Start of THE DATA

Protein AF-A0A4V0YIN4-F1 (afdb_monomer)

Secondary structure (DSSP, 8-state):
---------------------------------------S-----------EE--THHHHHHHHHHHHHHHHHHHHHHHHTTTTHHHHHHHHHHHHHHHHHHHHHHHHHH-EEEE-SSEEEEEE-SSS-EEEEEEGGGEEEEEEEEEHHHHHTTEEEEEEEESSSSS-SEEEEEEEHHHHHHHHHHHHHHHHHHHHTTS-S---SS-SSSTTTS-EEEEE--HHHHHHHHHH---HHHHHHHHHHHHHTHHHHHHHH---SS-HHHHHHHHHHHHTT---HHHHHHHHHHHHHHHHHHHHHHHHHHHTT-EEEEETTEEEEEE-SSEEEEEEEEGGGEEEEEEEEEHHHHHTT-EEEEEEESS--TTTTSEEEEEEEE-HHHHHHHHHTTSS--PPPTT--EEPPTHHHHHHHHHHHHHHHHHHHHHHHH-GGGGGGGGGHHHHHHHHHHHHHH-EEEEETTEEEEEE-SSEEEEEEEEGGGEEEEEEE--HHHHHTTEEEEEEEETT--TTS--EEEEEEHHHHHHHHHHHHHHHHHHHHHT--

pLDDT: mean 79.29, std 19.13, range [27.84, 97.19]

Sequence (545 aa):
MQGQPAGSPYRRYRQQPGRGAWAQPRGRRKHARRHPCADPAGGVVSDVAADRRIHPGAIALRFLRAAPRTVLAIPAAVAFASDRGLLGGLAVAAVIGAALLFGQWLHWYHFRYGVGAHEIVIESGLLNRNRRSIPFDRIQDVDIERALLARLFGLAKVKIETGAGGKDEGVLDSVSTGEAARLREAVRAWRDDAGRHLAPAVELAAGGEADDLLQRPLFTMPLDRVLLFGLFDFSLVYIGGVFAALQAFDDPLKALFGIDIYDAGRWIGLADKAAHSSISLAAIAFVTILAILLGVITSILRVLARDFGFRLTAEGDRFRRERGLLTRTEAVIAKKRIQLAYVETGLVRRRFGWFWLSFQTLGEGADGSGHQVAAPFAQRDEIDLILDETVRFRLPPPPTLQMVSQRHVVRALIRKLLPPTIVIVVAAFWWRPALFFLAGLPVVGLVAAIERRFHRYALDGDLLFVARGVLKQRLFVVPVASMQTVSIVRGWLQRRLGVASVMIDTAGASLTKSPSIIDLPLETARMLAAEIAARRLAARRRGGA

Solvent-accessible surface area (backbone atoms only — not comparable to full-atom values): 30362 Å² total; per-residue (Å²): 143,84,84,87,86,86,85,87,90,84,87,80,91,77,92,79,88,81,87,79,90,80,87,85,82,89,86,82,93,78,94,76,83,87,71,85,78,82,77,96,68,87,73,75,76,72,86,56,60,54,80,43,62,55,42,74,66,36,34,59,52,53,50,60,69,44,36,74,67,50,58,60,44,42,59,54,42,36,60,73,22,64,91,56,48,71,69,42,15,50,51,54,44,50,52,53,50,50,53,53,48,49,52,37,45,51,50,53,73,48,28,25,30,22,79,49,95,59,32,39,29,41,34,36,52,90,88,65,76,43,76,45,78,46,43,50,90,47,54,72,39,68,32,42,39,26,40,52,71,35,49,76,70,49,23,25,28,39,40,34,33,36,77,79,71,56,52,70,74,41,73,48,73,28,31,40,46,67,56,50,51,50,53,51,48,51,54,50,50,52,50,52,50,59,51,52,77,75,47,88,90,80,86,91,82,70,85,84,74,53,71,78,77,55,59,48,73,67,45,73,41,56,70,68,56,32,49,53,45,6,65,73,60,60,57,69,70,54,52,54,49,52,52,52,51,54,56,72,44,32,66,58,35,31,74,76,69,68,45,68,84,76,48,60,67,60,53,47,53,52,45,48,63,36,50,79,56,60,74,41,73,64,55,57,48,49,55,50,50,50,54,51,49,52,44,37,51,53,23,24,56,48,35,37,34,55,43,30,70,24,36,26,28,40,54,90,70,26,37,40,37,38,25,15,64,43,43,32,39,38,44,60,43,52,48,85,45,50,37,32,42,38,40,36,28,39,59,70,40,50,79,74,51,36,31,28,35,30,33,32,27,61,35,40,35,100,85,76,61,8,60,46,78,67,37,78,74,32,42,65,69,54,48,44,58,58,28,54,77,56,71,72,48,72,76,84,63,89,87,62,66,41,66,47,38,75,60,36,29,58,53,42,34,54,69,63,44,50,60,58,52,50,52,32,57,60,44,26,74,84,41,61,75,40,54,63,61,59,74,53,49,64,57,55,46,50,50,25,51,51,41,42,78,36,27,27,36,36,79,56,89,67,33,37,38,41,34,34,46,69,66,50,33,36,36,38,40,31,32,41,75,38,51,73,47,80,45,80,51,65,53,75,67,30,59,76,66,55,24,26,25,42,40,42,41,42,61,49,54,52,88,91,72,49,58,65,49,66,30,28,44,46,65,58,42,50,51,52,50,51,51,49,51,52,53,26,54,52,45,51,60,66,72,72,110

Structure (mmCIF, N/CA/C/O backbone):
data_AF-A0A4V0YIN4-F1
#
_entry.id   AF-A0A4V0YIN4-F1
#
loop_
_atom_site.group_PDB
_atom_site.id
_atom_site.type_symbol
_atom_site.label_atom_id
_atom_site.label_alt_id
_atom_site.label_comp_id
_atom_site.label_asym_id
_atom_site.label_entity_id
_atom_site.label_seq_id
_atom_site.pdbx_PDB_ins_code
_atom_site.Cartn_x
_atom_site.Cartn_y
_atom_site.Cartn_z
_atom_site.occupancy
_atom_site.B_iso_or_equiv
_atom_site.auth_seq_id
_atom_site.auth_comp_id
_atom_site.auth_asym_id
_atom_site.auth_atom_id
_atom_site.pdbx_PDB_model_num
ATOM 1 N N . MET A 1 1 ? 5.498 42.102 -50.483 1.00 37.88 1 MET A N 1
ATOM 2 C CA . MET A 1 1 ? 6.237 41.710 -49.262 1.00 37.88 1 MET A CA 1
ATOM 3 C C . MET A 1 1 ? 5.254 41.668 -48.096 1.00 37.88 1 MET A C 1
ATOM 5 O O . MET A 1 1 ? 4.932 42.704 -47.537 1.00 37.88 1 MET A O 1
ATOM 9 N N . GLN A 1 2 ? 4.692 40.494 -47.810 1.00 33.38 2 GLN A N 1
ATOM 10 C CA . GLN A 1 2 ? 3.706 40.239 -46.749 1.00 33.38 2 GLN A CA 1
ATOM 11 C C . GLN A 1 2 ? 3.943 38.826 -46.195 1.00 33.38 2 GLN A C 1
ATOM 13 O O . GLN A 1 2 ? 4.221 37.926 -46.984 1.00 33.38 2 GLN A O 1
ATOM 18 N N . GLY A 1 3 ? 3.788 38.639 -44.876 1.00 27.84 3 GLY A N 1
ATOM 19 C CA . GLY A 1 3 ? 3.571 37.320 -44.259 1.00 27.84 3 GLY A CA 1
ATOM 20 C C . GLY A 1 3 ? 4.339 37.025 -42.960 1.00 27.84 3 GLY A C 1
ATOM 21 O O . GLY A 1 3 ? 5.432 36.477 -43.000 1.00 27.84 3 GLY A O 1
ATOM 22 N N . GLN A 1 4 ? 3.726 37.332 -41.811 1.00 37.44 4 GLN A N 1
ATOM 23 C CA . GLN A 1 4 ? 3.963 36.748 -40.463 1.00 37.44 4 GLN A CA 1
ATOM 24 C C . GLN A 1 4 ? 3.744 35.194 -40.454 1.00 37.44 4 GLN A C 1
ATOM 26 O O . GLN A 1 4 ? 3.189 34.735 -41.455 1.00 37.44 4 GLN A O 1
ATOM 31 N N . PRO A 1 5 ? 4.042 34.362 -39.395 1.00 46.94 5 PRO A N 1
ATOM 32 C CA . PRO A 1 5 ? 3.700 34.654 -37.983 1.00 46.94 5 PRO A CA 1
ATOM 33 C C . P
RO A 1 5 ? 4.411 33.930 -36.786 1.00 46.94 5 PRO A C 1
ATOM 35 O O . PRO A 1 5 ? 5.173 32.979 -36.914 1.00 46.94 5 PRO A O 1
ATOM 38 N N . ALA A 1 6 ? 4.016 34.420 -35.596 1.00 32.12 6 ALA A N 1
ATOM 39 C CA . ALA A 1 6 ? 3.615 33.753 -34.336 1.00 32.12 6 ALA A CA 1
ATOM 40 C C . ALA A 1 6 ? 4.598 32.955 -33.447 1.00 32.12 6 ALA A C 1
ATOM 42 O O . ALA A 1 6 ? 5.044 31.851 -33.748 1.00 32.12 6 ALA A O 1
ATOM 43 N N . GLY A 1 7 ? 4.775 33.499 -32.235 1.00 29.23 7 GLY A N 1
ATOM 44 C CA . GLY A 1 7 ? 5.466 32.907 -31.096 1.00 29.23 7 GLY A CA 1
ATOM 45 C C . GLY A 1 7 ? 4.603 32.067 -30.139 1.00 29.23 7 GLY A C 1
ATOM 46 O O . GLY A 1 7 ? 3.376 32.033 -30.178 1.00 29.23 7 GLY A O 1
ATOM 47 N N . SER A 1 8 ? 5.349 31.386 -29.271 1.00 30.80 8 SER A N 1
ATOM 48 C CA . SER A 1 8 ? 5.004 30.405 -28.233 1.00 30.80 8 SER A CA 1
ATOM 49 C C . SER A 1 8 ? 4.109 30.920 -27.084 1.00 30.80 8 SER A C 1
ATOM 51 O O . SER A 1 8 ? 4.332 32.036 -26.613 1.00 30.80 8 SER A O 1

End of THE DATA

- EXERCISE REQUIREMENTS -
All that should be written out is the stretch of lines above between the one holding "ATOM 32 C CA" and the one holding "ATOM 46 O O", inclusive, exactly as given.

- TASK RESULT -
ATOM 32 C CA . PRO A 1 5 ? 3.700 34.654 -37.983 1.00 46.94 5 PRO A CA 1
ATOM 33 C C . P
RO A 1 5 ? 4.411 33.930 -36.786 1.00 46.94 5 PRO A C 1
ATOM 35 O O . PRO A 1 5 ? 5.173 32.979 -36.914 1.00 46.94 5 PRO A O 1
ATOM 38 N N . ALA A 1 6 ? 4.016 34.420 -35.596 1.00 32.12 6 ALA A N 1
ATOM 39 C CA . ALA A 1 6 ? 3.615 33.753 -34.336 1.00 32.12 6 ALA A CA 1
ATOM 40 C C . ALA A 1 6 ? 4.598 32.955 -33.447 1.00 32.12 6 ALA A C 1
ATOM 42 O O . ALA A 1 6 ? 5.044 31.851 -33.748 1.00 32.12 6 ALA A O 1
ATOM 43 N N . GLY A 1 7 ? 4.775 33.499 -32.235 1.00 29.23 7 GLY A N 1
ATOM 44 C CA . GLY A 1 7 ? 5.466 32.907 -31.096 1.00 29.23 7 GLY A CA 1
ATOM 45 C C . GLY A 1 7 ? 4.603 32.067 -30.139 1.00 29.23 7 GLY A C 1
ATOM 46 O O . GLY A 1 7 ? 3.376 32.033 -30.178 1.00 29.23 7 GLY A O 1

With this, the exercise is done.